Saturday, July 26, 2008

Losing Limited Liability with the Stroke of a Pen: Serge Doré Selections Ltd. v. Universal Wines and Spirits LLC, 23509/2007.

My Payment Systems students sometimes struggle with the notion that a check constitutes its own, separate contract and can be an independent means of liability, wholly apart from the contract pursuant to which the check was written. A recent Westchester County, New York Supreme Court case provides a good example.

The case arose from Serge Doré Selections, Ltd.’s sale of about 900 cases of wine to Universal Wine and Spirits LLC for $112,372.92. There is no dispute that Universal received the wine, has resold at least some of the wine, and never paid for the wine. The interesting portion of the case, for the purposes of this posting, concerns the personal liability of two individuals, Jesse Kessler and Carla Lewin, for Universal’s debt to Serge Doré. The court’s opinion does not indicate who Kessler and Lewin are, but a public-records search reveals that Jesse Kessler is one of two manager-members of the LLC and Carla Lewin is apparently his wife.

Universal’s contract with Serge Doré was memorialized by an invoice and a purchase order, neither of which Kessler and Lewin signed. Instead, Leah B. Dedmon, whose name does not appear in any of the public records for Universal that I found, signed on behalf of Universal.

After the wine was delivered, Universal issued a check in the amount of the invoice, then instructed Serge Doré not to deposit the check. Serge Doré complied, and then a lengthy correspondence ensued between Kessler and Mr. Doré, the President of Serge Doré Selections Ltd. In the course of this correspondence, Kessler provided – and then withdrew – a personal check drawn on his joint account with Lewin for the full price of the wine. Universal also later supplied a second corporate check, which bounced twice and was never paid, precipitating the lawsuit.

Ultimately, the court found that Kessler’s correspondence with Serge Doré, coupled with his issuance of a personal check, showed that he had undertaken personal responsibility for Universal’s debt. (The court found that Lewin, however, had no liability to Serge Doré, since she had not signed the check and apparently knew nothing of its issuance.)

Universal was organized under the laws of Florida, which, like most states, has adopted its own version of the Uniform Limited Liability Company Act.
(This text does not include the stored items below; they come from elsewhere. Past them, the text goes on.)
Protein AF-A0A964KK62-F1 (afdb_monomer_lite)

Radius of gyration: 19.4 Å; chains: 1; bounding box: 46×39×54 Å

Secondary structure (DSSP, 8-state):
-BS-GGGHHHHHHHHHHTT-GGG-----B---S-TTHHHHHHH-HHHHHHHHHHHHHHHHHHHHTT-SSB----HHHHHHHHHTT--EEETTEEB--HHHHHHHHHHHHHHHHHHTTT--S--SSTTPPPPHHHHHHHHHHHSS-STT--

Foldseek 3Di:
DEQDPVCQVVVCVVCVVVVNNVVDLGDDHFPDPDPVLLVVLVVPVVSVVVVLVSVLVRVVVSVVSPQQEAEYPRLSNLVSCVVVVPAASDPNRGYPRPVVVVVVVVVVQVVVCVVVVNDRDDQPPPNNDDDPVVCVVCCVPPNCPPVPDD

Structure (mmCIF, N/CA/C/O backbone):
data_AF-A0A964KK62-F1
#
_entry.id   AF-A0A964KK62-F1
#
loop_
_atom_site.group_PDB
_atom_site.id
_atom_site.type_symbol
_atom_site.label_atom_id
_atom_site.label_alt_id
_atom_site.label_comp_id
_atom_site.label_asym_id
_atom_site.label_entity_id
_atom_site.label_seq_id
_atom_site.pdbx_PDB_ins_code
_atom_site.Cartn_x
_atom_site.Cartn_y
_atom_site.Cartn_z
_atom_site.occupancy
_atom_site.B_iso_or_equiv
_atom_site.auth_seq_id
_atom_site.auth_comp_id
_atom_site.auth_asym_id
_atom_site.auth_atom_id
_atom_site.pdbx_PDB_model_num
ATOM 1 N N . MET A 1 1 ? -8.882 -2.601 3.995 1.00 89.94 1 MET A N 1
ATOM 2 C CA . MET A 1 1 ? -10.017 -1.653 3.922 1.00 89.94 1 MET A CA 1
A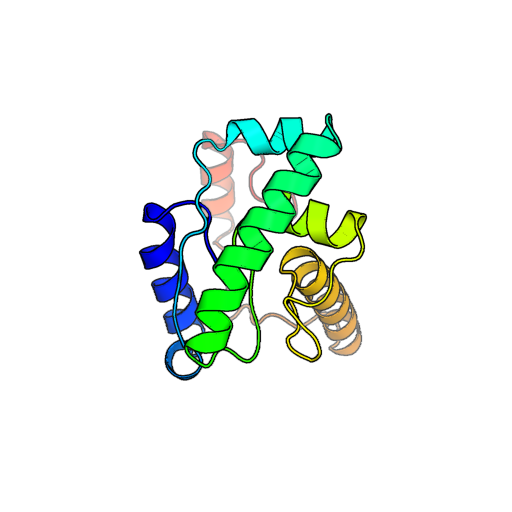TOM 3 C C . MET A 1 1 ? -10.070 -0.962 2.572 1.00 89.94 1 MET A C 1
ATOM 5 O O . MET A 1 1 ? -9.101 -0.310 2.217 1.00 89.94 1 MET A O 1
ATOM 9 N N . THR A 1 2 ? -11.160 -1.074 1.814 1.00 90.56 2 THR A N 1
ATOM 10 C CA . THR A 1 2 ? -11.345 -0.370 0.529 1.00 90.56 2 THR A CA 1
ATOM 11 C C . THR A 1 2 ? -12.437 0.699 0.618 1.00 90.56 2 THR A C 1
ATOM 13 O O . THR A 1 2 ? -13.350 0.575 1.425 1.00 90.56 2 THR A O 1
ATOM 16 N N . GLY A 1 3 ? -12.372 1.741 -0.211 1.00 86.88 3 GLY A N 1
ATOM 17 C CA . GLY A 1 3 ? -13.439 2.747 -0.304 1.00 86.88 3 GLY A CA 1
ATOM 18 C C . GLY A 1 3 ? -14.633 2.298 -1.157 1.00 86.88 3 GLY A C 1
ATOM 19 O O . GLY A 1 3 ? -15.720 2.855 -1.048 1.00 86.88 3 GLY A O 1
ATOM 20 N N . ASN A 1 4 ? -14.473 1.279 -2.011 1.00 86.81 4 ASN A N 1
ATOM 21 C CA . ASN A 1 4 ? -15.529 0.851 -2.932 1.00 86.81 4 ASN A CA 1
ATOM 22 C C . ASN A 1 4 ? -15.539 -0.673 -3.102 1.00 86.81 4 ASN A C 1
ATOM 24 O O . ASN A 1 4 ? -14.505 -1.281 -3.385 1.00 86.81 4 ASN A O 1
ATOM 28 N N . ALA A 1 5 ? -16.724 -1.280 -2.979 1.00 87.94 5 ALA A N 1
ATOM 29 C CA . ALA A 1 5 ? -16.907 -2.728 -3.056 1.00 87.94 5 ALA A CA 1
ATOM 30 C C . ALA A 1 5 ? -16.396 -3.323 -4.381 1.00 87.94 5 ALA A C 1
ATOM 32 O O . ALA A 1 5 ? -15.850 -4.425 -4.386 1.00 87.94 5 ALA A O 1
ATOM 33 N N . LYS A 1 6 ? -16.456 -2.565 -5.488 1.00 89.88 6 LYS A N 1
ATOM 34 C CA . LYS A 1 6 ? -15.966 -3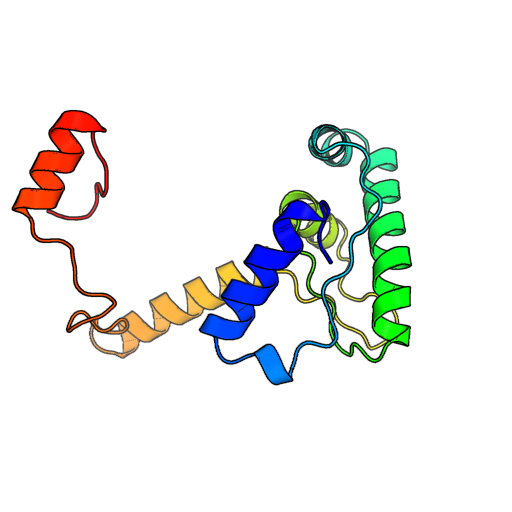.010 -6.805 1.00 89.88 6 LYS A CA 1
ATOM 35 C C . LYS A 1 6 ? -14.470 -3.340 -6.830 1.00 89.88 6 LYS A C 1
ATOM 37 O O . LYS A 1 6 ? -14.019 -4.074 -7.703 1.00 89.88 6 LYS A O 1
ATOM 42 N N . HIS A 1 7 ? -13.682 -2.789 -5.904 1.00 90.31 7 HIS A N 1
ATOM 43 C CA . HIS A 1 7 ? -12.244 -3.049 -5.831 1.00 90.31 7 HIS A CA 1
ATOM 44 C C . HIS A 1 7 ? -11.908 -4.313 -5.036 1.00 90.31 7 HIS A C 1
ATOM 46 O O . HIS A 1 7 ? -10.809 -4.844 -5.194 1.00 90.31 7 HIS A O 1
ATOM 52 N N . ALA A 1 8 ? -12.833 -4.820 -4.213 1.00 93.25 8 ALA A N 1
ATOM 53 C CA . ALA A 1 8 ? -12.576 -5.976 -3.363 1.00 93.25 8 ALA A CA 1
ATOM 54 C C . ALA A 1 8 ? -12.167 -7.236 -4.155 1.00 93.25 8 ALA A C 1
ATOM 56 O O . ALA A 1 8 ? -11.148 -7.826 -3.789 1.00 93.25 8 ALA A O 1
ATOM 57 N N . PRO A 1 9 ? -12.830 -7.612 -5.273 1.00 95.81 9 PRO A N 1
ATOM 58 C CA . PRO A 1 9 ? -12.407 -8.766 -6.068 1.00 95.81 9 PRO A CA 1
ATOM 59 C C . PRO A 1 9 ? -10.971 -8.633 -6.580 1.00 95.81 9 PRO A C 1
ATOM 61 O O . PRO A 1 9 ? -10.186 -9.572 -6.470 1.00 95.81 9 PRO A O 1
ATOM 64 N N . LYS A 1 10 ? -10.587 -7.441 -7.061 1.00 95.56 10 LYS A N 1
ATOM 65 C CA . LYS A 1 10 ? -9.236 -7.210 -7.585 1.00 95.56 10 LYS A CA 1
ATOM 66 C C . LYS A 1 10 ? -8.167 -7.260 -6.495 1.00 95.56 10 LYS A C 1
ATOM 68 O O . LYS A 1 10 ? -7.067 -7.755 -6.728 1.00 95.56 10 LYS A O 1
ATOM 73 N N . ILE A 1 11 ? -8.489 -6.768 -5.299 1.00 95.62 11 ILE A N 1
ATOM 74 C CA . ILE A 1 11 ? -7.608 -6.868 -4.131 1.00 95.62 11 ILE A CA 1
ATOM 75 C C . ILE A 1 11 ? -7.366 -8.344 -3.785 1.00 95.62 11 ILE A C 1
ATOM 77 O O . ILE A 1 11 ? -6.217 -8.749 -3.629 1.00 95.62 11 ILE A O 1
ATOM 81 N N . ILE A 1 12 ? -8.423 -9.160 -3.731 1.00 96.81 12 ILE A N 1
ATOM 82 C CA . ILE A 1 12 ? -8.323 -10.595 -3.418 1.00 96.81 12 ILE A CA 1
ATOM 83 C C . ILE A 1 12 ? -7.538 -11.348 -4.503 1.00 96.81 12 ILE A C 1
ATOM 85 O O . ILE A 1 12 ? -6.681 -12.172 -4.178 1.00 96.81 12 ILE A O 1
ATOM 89 N N . GLU A 1 13 ? -7.776 -11.041 -5.781 1.00 97.50 13 GLU A N 1
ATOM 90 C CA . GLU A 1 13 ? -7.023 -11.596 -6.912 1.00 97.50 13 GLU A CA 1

Kessler would normally have been shielded from liability for Universal’s debt pursuant to Florida’s version of Uniform Limited Liability Company Act §303 (a) (1995), which states that generally “the debts, obligations, and liabilities of a limited liability company . . . arising in contract . . . are solely the debts, obligations, and liabilities of the company, [and] [a] member or manager is not personally responsible for a debt, obligation, or liability of the company solely by reason of being . . . a member or manager.” Thus, he was not personally liable to Serge Doré under the contract. The personal check he wrote, however, constituted a separate contract under which he undertook personal responsibility as a drawer.

The court’s analysis does contain an error with regard to UCC §3-402 (b) (1), in that it tends to suggest that Kessler could have avoided personal responsibility if the check had expressly indicated (1) the identity of the principal (Universal) and (2) the fact that Kessler was signing only in a representative capacity. While this would have been true in the case of a promissory note, for example, this would not have shielded Kessler from liability in this instance, since he wrote a personal check drawn on his own account and would therefore necessarily face liability as the drawer of that check under UCC §3-414.

The lesson of this case is an important one for businesspeople as well as lawyers and law students, in that it tends to suggest that limited liability can be quite literally wiped out with the stroke of a pen, at least if that pen is used to write a personal check.